As shown in Figure 4, the loss curves of the nine experimental configurations during training are presented. Overall, the training losses of all nine configurations exhibit a stable downward trend, indicating that the models were well fitted without obvious underfitting or overfitting.
As shown in Figure 5, the performance curves of the nine experimental configurations during training are presented. Overall, for the same loss function, different resolutions exhibited similar trends in performance metrics. However, the best results were achieved when both global and local images were set to 56 × 56 with the RankNet loss function.
When the RankNet loss function was applied, the ranking visualization results at resolutions of 224 × 224, 112 × 112, and 56 × 56 are shown in Figure 6a, Figure 6b, and Figure 6c, respectively. In each subfigure, the left panel displays the global image and the right panel displays the local images.

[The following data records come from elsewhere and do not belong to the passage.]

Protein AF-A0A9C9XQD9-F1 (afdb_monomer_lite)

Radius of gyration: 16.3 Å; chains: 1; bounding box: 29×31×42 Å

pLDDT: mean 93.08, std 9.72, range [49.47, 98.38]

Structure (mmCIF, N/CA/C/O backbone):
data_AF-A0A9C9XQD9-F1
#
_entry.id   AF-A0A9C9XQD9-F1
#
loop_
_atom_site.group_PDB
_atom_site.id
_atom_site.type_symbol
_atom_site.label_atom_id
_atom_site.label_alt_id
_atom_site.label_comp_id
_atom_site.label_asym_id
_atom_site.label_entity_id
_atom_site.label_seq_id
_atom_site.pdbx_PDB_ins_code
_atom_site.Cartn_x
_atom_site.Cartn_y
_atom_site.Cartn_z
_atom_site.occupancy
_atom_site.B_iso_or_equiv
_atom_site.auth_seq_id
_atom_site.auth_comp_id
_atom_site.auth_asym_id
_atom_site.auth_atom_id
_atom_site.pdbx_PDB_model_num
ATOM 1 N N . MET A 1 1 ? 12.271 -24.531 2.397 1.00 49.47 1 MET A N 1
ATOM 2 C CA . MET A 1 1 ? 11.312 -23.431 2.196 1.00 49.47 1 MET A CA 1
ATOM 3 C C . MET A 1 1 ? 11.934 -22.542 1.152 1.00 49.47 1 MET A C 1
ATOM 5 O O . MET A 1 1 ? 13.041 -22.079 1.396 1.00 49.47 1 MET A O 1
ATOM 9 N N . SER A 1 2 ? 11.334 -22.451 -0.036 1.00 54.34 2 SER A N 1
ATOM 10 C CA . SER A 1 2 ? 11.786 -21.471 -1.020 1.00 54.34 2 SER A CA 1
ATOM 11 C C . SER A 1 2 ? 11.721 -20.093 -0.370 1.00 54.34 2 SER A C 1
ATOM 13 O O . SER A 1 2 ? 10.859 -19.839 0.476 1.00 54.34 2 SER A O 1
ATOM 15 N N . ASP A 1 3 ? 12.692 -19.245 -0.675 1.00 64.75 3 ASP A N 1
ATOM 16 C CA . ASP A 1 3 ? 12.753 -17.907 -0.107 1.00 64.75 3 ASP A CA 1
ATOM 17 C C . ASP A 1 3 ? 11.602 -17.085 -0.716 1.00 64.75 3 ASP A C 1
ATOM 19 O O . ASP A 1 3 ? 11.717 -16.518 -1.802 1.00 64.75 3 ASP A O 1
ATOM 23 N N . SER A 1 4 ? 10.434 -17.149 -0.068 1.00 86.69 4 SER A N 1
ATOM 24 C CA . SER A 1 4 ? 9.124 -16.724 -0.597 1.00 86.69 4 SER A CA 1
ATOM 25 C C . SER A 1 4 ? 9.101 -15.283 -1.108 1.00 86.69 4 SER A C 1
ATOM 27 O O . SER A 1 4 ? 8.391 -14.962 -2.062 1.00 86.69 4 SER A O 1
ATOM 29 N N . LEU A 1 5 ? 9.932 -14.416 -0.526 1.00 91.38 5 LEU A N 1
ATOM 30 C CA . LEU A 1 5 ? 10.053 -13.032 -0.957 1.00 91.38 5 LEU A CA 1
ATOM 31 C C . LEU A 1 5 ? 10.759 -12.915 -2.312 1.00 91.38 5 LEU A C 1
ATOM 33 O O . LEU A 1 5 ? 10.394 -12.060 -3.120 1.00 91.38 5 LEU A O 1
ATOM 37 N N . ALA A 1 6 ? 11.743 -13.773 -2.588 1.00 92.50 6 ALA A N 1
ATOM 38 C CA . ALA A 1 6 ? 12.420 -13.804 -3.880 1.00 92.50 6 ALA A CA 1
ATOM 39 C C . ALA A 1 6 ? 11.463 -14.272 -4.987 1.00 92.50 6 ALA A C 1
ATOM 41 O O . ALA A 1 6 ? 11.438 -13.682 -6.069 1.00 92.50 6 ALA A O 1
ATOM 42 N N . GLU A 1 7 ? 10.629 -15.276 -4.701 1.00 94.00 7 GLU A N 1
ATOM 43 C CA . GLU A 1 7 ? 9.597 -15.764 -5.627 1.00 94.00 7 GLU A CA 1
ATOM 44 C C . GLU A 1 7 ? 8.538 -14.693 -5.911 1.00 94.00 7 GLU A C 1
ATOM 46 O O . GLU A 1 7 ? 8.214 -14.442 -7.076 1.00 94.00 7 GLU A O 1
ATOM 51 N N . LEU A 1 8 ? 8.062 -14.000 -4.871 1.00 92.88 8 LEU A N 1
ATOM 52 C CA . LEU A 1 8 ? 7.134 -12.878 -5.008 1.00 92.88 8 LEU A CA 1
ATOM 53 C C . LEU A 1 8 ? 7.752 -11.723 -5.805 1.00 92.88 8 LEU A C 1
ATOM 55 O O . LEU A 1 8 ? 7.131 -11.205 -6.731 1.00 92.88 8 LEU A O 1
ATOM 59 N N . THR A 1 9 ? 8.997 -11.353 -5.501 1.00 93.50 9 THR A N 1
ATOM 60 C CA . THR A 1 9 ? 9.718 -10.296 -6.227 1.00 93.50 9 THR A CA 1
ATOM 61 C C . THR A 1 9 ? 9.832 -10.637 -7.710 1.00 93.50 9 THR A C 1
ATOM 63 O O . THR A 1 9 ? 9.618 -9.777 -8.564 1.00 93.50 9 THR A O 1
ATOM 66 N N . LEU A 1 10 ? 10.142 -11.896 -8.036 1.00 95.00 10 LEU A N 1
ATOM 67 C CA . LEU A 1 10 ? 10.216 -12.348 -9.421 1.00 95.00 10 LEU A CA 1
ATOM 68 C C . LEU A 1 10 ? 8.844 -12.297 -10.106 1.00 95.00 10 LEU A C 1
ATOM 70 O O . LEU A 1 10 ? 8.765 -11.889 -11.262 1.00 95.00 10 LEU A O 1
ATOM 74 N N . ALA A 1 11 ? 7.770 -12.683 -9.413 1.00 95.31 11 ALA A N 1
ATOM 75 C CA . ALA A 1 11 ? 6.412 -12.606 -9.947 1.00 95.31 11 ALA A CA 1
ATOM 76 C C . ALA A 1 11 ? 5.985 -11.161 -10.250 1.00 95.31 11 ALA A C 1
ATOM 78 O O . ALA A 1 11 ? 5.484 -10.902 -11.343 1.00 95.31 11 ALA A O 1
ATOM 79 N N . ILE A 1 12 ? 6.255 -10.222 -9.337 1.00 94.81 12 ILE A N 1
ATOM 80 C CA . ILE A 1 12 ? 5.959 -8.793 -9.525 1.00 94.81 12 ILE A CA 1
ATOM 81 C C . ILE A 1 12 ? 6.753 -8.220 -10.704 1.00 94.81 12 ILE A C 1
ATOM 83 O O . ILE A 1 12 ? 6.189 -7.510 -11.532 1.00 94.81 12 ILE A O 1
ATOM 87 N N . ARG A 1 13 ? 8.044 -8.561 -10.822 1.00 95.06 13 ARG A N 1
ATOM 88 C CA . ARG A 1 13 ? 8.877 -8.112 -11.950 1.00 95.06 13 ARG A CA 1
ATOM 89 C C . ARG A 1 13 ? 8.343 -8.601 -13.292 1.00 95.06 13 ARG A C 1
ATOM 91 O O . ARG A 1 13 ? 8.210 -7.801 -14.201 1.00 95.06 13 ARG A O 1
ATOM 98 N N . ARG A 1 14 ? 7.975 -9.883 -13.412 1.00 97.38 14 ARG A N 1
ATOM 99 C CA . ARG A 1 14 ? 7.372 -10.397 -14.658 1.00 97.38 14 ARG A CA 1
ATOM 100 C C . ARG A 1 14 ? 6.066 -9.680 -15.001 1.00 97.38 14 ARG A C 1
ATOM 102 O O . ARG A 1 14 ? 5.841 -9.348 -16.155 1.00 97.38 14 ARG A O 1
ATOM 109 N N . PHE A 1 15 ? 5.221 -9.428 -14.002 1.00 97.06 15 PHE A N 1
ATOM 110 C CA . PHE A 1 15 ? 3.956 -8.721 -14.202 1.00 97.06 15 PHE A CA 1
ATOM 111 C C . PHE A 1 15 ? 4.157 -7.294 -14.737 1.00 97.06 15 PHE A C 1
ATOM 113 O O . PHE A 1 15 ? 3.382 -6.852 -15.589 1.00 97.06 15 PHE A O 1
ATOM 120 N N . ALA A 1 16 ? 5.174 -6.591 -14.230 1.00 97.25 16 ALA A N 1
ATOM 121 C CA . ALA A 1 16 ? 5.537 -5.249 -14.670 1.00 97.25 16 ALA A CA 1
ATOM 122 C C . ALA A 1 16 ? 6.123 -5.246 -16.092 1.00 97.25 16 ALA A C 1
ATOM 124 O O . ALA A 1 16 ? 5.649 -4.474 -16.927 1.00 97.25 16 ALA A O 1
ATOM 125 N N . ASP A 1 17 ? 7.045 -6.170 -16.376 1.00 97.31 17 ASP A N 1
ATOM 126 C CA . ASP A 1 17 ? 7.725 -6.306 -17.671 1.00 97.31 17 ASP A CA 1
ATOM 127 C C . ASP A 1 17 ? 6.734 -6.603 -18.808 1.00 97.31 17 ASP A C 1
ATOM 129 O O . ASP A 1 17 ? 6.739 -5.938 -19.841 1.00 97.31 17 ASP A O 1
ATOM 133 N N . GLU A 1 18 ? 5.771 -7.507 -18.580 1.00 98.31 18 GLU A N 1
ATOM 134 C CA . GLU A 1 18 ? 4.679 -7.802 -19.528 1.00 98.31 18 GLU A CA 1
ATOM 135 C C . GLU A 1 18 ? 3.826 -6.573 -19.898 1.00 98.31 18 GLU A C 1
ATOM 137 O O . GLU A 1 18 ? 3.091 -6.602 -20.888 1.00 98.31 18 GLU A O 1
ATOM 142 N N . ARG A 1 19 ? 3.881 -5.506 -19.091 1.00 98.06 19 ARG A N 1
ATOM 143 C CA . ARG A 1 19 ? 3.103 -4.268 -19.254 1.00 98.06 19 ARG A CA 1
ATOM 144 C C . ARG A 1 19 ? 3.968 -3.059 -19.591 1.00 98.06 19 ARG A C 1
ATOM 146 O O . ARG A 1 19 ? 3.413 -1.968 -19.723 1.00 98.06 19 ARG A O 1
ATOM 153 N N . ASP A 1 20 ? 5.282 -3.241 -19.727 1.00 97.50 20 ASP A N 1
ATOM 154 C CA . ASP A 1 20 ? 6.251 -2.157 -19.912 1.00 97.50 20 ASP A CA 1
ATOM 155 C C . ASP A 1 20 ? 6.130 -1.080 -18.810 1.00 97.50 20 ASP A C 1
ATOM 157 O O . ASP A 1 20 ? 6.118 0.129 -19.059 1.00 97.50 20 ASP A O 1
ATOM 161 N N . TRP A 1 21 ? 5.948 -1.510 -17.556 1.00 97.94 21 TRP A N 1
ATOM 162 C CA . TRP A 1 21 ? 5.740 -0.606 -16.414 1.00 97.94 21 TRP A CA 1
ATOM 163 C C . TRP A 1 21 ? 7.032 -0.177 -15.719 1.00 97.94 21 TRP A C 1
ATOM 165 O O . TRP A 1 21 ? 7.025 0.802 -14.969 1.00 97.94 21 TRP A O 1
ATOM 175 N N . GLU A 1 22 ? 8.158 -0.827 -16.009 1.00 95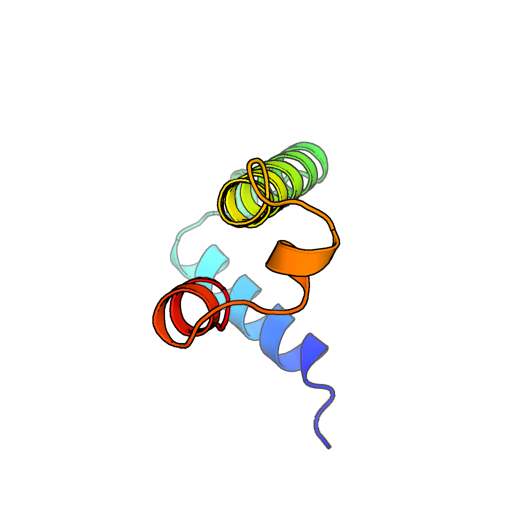.31 22 GLU A N 1
ATOM 176 C CA . GLU A 1 22 ? 9.488 -0.477 -15.503 1.00 95.31 22 GLU A CA 1
ATOM 177 C C . GLU A 1 22 ? 9.821 1.011 -15.692 1.00 95.31 22 GLU A C 1
ATOM 179 O O . GLU A 1 22 ? 10.438 1.615 -14.812 1.00 95.31 22 GLU A O 1
ATOM 184 N N . GLN A 1 23 ? 9.353 1.641 -16.777 1.00 96.19 23 GLN A N 1
ATOM 185 C CA . GLN A 1 23 ? 9.537 3.077 -17.033 1.00 96.19 23 GLN A CA 1
ATOM 186 C C . GLN A 1 23 ? 8.935 3.988 -15.944 1.00 96.19 23 GLN A C 1
ATOM 188 O O . GLN A 1 23 ? 9.397 5.114 -15.744 1.00 96.19 23 GLN A O 1
ATOM 193 N N . PHE A 1 24 ? 7.935 3.505 -15.202 1.00 96.88 24 PHE A N 1
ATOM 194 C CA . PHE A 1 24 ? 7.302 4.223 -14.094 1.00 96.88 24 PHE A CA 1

The red label “P” indicates the predicted harvesting sequence, while the green label “G” denotes the ground-truth sequence. As illustrated, the model fully predicted the correct harvesting sequence at a resolution of 56 × 56. In contrast, at resolutions of 224 × 224 and 112 × 112, the model incorrectly predicted the first and second harvesting targets, failing to effectively capture the subtle occlusion relationship between them. This visualization further validated the results reported in Table 1.
At a resolution of 56 × 56, the ranking visualization results using RankNet, ListNet, and MSE loss functions are shown in Figure 7a, Figure 7b, and Figure 7c, respectively. The model correctly predicted the entire harvesting sequence with RankNet loss, whereas with ListNet and MSE losses, it incorrectly predicted the second and third harvesting targets, failing to effectively capture the influence of green unripe tomatoes on harvesting priority. This visualization further validated the results reported in Table 1.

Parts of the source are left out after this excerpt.